MATERIAL FOR THIS EXERCISE START

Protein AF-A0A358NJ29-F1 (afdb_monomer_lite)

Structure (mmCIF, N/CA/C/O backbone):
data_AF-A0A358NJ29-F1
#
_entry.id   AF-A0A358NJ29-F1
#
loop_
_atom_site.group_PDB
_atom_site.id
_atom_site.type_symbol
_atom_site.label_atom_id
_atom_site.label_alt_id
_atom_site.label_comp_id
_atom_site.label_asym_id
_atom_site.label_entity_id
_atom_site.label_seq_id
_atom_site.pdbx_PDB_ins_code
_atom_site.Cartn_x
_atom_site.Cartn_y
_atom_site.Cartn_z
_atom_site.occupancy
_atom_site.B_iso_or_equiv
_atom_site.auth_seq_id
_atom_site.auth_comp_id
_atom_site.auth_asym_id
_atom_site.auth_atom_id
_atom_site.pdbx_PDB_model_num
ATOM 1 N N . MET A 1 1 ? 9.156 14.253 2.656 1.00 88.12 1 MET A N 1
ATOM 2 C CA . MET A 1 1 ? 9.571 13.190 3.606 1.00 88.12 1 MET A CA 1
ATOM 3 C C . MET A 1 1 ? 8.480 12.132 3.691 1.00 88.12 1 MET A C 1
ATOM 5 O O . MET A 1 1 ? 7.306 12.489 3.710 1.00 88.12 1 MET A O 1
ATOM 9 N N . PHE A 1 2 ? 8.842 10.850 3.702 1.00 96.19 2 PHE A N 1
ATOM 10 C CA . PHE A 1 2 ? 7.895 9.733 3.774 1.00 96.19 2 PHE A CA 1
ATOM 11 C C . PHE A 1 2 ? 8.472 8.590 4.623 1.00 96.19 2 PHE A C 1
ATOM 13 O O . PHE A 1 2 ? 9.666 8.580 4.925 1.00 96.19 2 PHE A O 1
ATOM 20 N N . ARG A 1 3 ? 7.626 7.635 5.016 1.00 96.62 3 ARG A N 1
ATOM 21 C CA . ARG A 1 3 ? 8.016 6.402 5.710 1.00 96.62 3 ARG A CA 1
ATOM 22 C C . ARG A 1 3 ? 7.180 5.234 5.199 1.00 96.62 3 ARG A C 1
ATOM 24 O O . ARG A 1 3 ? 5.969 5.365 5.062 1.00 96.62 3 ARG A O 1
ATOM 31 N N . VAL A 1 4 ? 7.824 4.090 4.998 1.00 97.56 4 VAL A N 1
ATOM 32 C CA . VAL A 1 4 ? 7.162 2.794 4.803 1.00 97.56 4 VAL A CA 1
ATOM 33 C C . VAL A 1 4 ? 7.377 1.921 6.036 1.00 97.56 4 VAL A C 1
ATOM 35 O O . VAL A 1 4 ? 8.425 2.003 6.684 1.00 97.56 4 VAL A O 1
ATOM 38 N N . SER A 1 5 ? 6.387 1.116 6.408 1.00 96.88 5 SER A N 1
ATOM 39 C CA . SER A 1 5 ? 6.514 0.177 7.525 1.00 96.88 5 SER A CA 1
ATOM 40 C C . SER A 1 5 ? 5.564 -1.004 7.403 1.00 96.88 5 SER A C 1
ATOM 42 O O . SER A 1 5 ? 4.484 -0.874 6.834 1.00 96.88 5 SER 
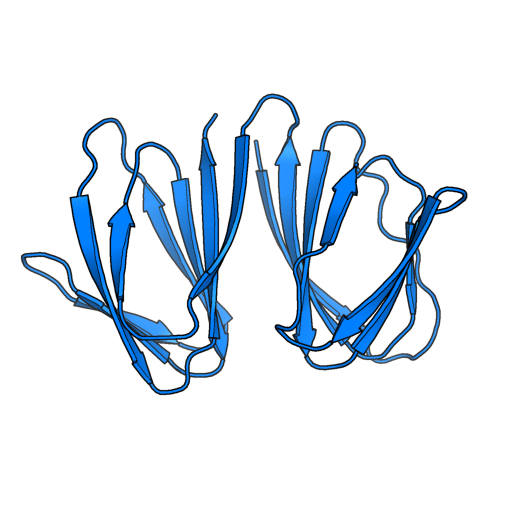A O 1
ATOM 44 N N . VAL A 1 6 ? 5.953 -2.111 8.029 1.00 97.38 6 VAL A N 1
ATOM 45 C CA . VAL A 1 6 ? 5.082 -3.249 8.330 1.00 97.38 6 VAL A CA 1
ATOM 46 C C . VAL A 1 6 ? 4.818 -3.260 9.835 1.00 97.38 6 VAL A C 1
ATOM 48 O O . VAL A 1 6 ? 5.750 -3.043 10.614 1.00 97.38 6 VAL A O 1
ATOM 51 N N . ALA A 1 7 ? 3.573 -3.492 10.239 1.00 95.50 7 ALA A N 1
ATOM 52 C CA . ALA A 1 7 ? 3.177 -3.656 11.636 1.00 95.50 7 ALA A CA 1
ATOM 53 C C . ALA A 1 7 ? 2.283 -4.893 11.788 1.00 95.50 7 ALA A C 1
ATOM 55 O O . ALA A 1 7 ? 1.554 -5.238 10.863 1.00 95.50 7 ALA A O 1
ATOM 56 N N . SER A 1 8 ? 2.334 -5.555 12.945 1.00 95.88 8 SER A N 1
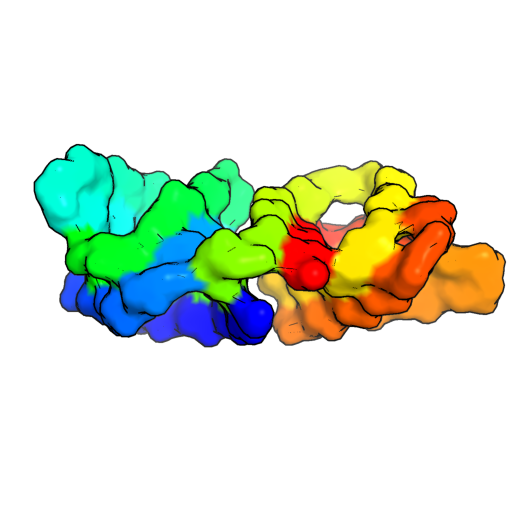
ATOM 57 C CA . SER A 1 8 ? 1.530 -6.752 13.223 1.00 95.88 8 SER A CA 1
ATOM 58 C C . SER A 1 8 ? 0.832 -6.645 14.573 1.00 95.88 8 SER A C 1
ATOM 60 O O . SER A 1 8 ? 1.391 -6.083 15.517 1.00 95.88 8 SER A O 1
ATOM 62 N N . SER A 1 9 ? -0.365 -7.220 14.656 1.00 95.94 9 SER A N 1
ATOM 63 C CA . SER A 1 9 ? -1.121 -7.440 15.887 1.00 95.94 9 SER A CA 1
ATOM 64 C C . SER A 1 9 ? -1.512 -8.911 15.988 1.00 95.94 9 SER A C 1
ATOM 66 O O . SER A 1 9 ? -2.103 -9.464 15.061 1.00 95.94 9 SER A O 1
ATOM 68 N N . ASP A 1 10 ? -1.222 -9.523 17.137 1.00 95.12 10 ASP A N 1
ATOM 69 C CA . ASP A 1 10 ? -1.568 -10.916 17.445 1.00 95.12 10 ASP A CA 1
ATOM 70 C C . ASP A 1 10 ? -2.804 -11.035 18.361 1.00 95.12 10 ASP A C 1
ATOM 72 O O . ASP A 1 10 ? -3.165 -12.136 18.787 1.00 95.12 10 ASP A O 1
ATOM 76 N N . THR A 1 11 ? -3.494 -9.927 18.657 1.00 94.75 11 THR A N 1
ATOM 77 C CA . THR A 1 11 ? -4.715 -9.897 19.486 1.00 94.75 11 THR A CA 1
ATOM 78 C C . THR A 1 11 ? -5.925 -9.436 18.674 1.00 94.75 11 THR A C 1
ATOM 80 O O . THR A 1 11 ? -5.772 -8.871 17.605 1.00 94.75 11 THR A O 1
ATOM 83 N N . GLU A 1 12 ? -7.144 -9.682 19.162 1.00 95.75 12 GLU A N 1
ATOM 84 C CA . GLU A 1 12 ? -8.373 -9.128 18.552 1.00 95.75 12 GLU A CA 1
ATOM 85 C C . GLU A 1 12 ? -8.735 -7.745 19.114 1.00 95.75 12 GLU A C 1
ATOM 87 O O . GLU A 1 12 ? -9.763 -7.176 18.756 1.00 95.75 12 GLU A O 1
ATOM 92 N N . GLU A 1 13 ? -7.943 -7.235 20.059 1.00 97.00 13 GLU A N 1
ATOM 93 C CA . GLU A 1 13 ? -8.255 -5.996 20.764 1.00 97.00 13 GLU A CA 1
ATOM 94 C C . GLU A 1 13 ? -8.074 -4.787 19.844 1.00 97.00 13 GLU A C 1
ATOM 96 O O . GLU A 1 13 ? -7.208 -4.764 18.969 1.00 97.00 13 GLU A O 1
ATOM 101 N N . GLU A 1 14 ? -8.903 -3.769 20.055 1.00 97.38 14 GLU A N 1
ATOM 102 C CA . GLU A 1 14 ? -8.769 -2.497 19.358 1.00 97.38 14 GLU A CA 1
ATOM 103 C C . GLU A 1 14 ? -7.555 -1.726 19.887 1.00 97.38 14 GLU A C 1
ATOM 105 O O . GLU A 1 14 ? -7.423 -1.496 21.091 1.00 97.38 14 GLU A O 1
ATOM 110 N N . ALA A 1 15 ? -6.688 -1.283 18.978 1.00 96.38 15 ALA A N 1
ATOM 111 C CA . ALA A 1 15 ? -5.536 -0.451 19.289 1.00 96.38 15 ALA A CA 1
ATOM 112 C C . ALA A 1 15 ? -5.562 0.850 18.468 1.00 96.38 15 ALA A C 1
ATOM 114 O O . ALA A 1 15 ? -5.850 0.823 17.266 1.00 96.38 15 ALA A O 1
ATOM 115 N N . PRO A 1 16 ? -5.236 2.005 19.077 1.00 96.38 16 PRO A N 1
ATOM 116 C CA . PRO A 1 16 ? -5.186 3.269 18.356 1.00 96.38 16 PRO A CA 1
ATOM 117 C C . PRO A 1 16 ? -3.970 3.331 17.427 1.00 96.38 16 PRO A C 1
ATOM 119 O O . PRO A 1 16 ? -2.857 2.943 17.790 1.00 96.38 16 PRO A O 1
ATOM 122 N N . TYR A 1 17 ? -4.154 3.916 16.246 1.00 94.94 17 TYR A N 1
ATOM 123 C CA . TYR A 1 17 ? -3.037 4.358 15.426 1.00 94.94 17 TYR A CA 1
ATOM 124 C C . TYR A 1 17 ? -2.395 5.611 16.027 1.00 94.94 17 TYR A C 1
ATOM 126 O O . TYR A 1 17 ? -3.062 6.491 16.571 1.00 94.94 17 TYR A O 1
ATOM 134 N N . SER A 1 18 ? -1.069 5.715 15.905 1.00 93.44 18 SER A N 1
ATOM 135 C CA . SER A 1 18 ? -0.354 6.928 16.301 1.00 93.44 18 SER A CA 1
ATOM 136 C C . SER A 1 18 ? -0.807 8.122 15.460 1.00 93.44 18 SER A C 1
ATOM 138 O O . SER A 1 18 ? -0.878 8.031 14.235 1.00 93.44 18 SER A O 1
ATOM 140 N N . ASN A 1 19 ? -1.052 9.252 16.122 1.00 95.94 19 ASN A N 1
ATOM 141 C CA . ASN A 1 19 ? -1.404 10.505 15.466 1.00 95.94 19 ASN A CA 1
ATOM 142 C C . ASN A 1 19 ? -0.210 11.046 14.657 1.00 95.94 19 ASN A C 1
ATOM 144 O O . ASN A 1 19 ? 0.844 11.352 15.216 1.00 95.94 19 ASN A O 1
ATOM 148 N N . LEU A 1 20 ? -0.391 11.176 13.344 1.00 96.31 20 LEU A N 1
ATOM 149 C CA . LEU A 1 20 ? 0.594 11.666 12.382 1.00 96.31 20 LEU A CA 1
ATOM 150 C C . LEU A 1 20 ? 0.024 12.859 11.612 1.00 96.31 20 LEU A C 1
ATOM 152 O O . LEU A 1 20 ? -0.235 12.789 10.407 1.00 96.31 20 LEU A O 1
ATOM 156 N N . GLN A 1 21 ? -0.170 13.973 12.320 1.00 96.25 21 GLN A N 1
ATOM 157 C CA . GLN A 1 21 ? -0.566 15.238 11.702 1.00 96.25 21 GLN A CA 1
ATOM 158 C C . GLN A 1 21 ? 0.355 15.586 10.526 1.00 96.25 21 GLN A C 1
ATOM 160 O O . GLN A 1 21 ? 1.567 15.401 10.592 1.00 96.25 21 GLN A O 1
ATOM 165 N N . ASN A 1 22 ? -0.237 16.128 9.461 1.00 97.44 22 ASN A N 1
ATOM 166 C CA . ASN A 1 22 ? 0.433 16.496 8.206 1.00 97.44 22 ASN A CA 1
ATOM 167 C C . ASN A 1 22 ? 0.916 15.323 7.339 1.00 97.44 22 ASN A C 1
ATOM 169 O O . ASN A 1 22 ? 1.620 15.558 6.359 1.00 97.44 22 ASN A O 1
ATOM 173 N N . TYR A 1 23 ? 0.494 14.090 7.627 1.00 98.44 23 TYR A N 1
ATOM 174 C CA . TYR A 1 23 ? 0.739 12.936 6.760 1.00 98.44 23 TYR A
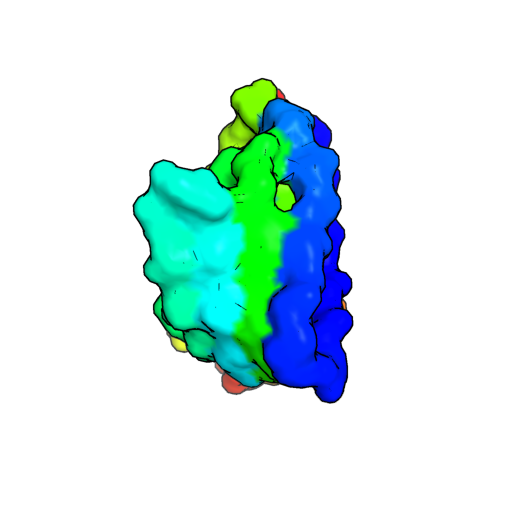 CA 1
ATOM 175 C C . TYR A 1 23 ? -0.562 12.393 6.165 1.00 98.44 23 TYR A C 1
ATOM 177 O O . TYR A 1 23 ? -1.619 12.455 6.786 1.00 98.44 23 TYR A O 1
ATOM 185 N N . THR A 1 24 ? -0.470 11.833 4.965 1.00 98.56 24 THR A N 1
ATOM 186 C CA . THR A 1 24 ? -1.480 10.939 4.385 1.00 98.56 24 THR A CA 1
ATOM 187 C C . THR A 1 24 ? -1.005 9.505 4.587 1.00 98.56 24 THR A C 1
ATOM 189 O O . THR A 1 24 ? 0.165 9.213 4.319 1.00 98.56 24 THR A O 1
ATOM 192 N N . ARG A 1 25 ? -1.879 8.621 5.074 1.00 98.44 25 ARG A N 1
ATOM 193 C CA . ARG A 1 25 ? -1.596 7.190 5.233 1.00 98.44 25 ARG A CA 1
ATOM 194 C C . ARG A 1 25 ? -2.267 6.405 4.116 1.00 98.44 25 ARG A C 1
ATOM 196 O O . ARG A 1 25 ? -3.429 6.651 3.810 1.00 98.44 25 ARG A O 1
ATOM 203 N N . TYR A 1 26 ? -1.531 5.457 3.554 1.00 98.69 26 TYR A N 1
ATOM 204 C CA . TYR A 1 26 ? -2.028 4.416 2.667 1.00 98.69 26 TYR A CA 1
ATOM 205 C C . TYR A 1 26 ? -1.839 3.093 3.402 1.00 98.69 26 TYR A C 1
ATOM 207 O O . TYR A 1 26 ? -0.705 2.698 3.68
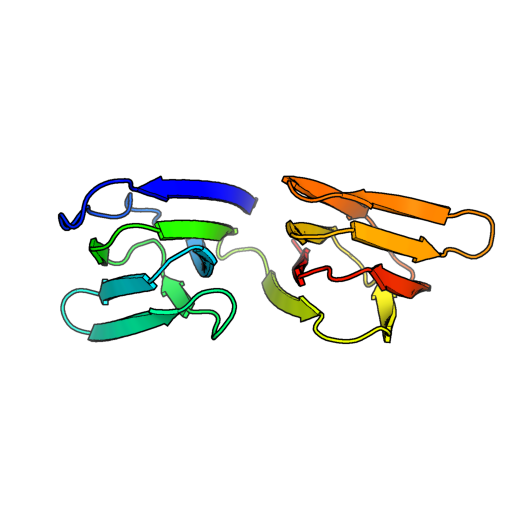3 1.00 98.69 26 TYR A O 1
ATOM 215 N N . LEU A 1 27 ? -2.941 2.437 3.746 1.00 98.38 27 LEU A N 1
ATOM 216 C CA . LEU A 1 27 ? -2.962 1.242 4.581 1.00 98.38 27 LEU A CA 1
ATOM 217 C C . LEU A 1 27 ? -3.485 0.046 3.784 1.00 98.38 27 LEU A C 1
ATOM 219 O O . LEU A 1 27 ? -4.509 0.132 3.106 1.00 98.38 27 LEU A O 1
ATOM 223 N N . MET A 1 28 ? -2.790 -1.083 3.883 1.00 97.94 28 MET A N 1
ATOM 224 C CA . MET A 1 28 ? -3.210 -2.358 3.306 1.00 97.94 28 MET A CA 1
ATOM 225 C C . MET A 1 28 ? -2.929 -3.492 4.283 1.00 97.94 28 MET A C 1
ATOM 227 O O . MET A 1 28 ? -1.842 -3.563 4.842 1.00 97.94 28 MET A O 1
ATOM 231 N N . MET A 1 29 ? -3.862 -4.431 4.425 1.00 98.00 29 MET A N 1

MATERIAL FOR THIS EXERCISE END

## YOUR ASSIGNMENT
Where the data above reaches the line holding "ATOM 152 O O", begin printing, and stop after the line holding "ATOM 165 N N". Each line must be reproduced exactly, with nothing else added.

## WRITTEN RESPONSE
ATOM 152 O O . LEU A 1 20 ? -0.235 12.789 10.407 1.00 96.31 20 LEU A O 1
ATOM 156 N N . GLN A 1 21 ? -0.170 13.973 12.320 1.00 96.25 21 GLN A N 1
ATOM 157 C CA . GLN A 1 21 ? -0.566 15.238 11.702 1.00 96.25 21 GLN A CA 1
ATOM 158 C C . GLN A 1 21 ? 0.355 15.586 10.526 1.00 96.25 21 GLN A C 1
ATOM 160 O O . GLN A 1 21 ? 1.567 15.401 10.592 1.00 96.25 21 GLN A O 1
ATOM 165 N N . ASN A 1 22 ? -0.237 16.128 9.461 1.00 97.44 22 ASN A N 1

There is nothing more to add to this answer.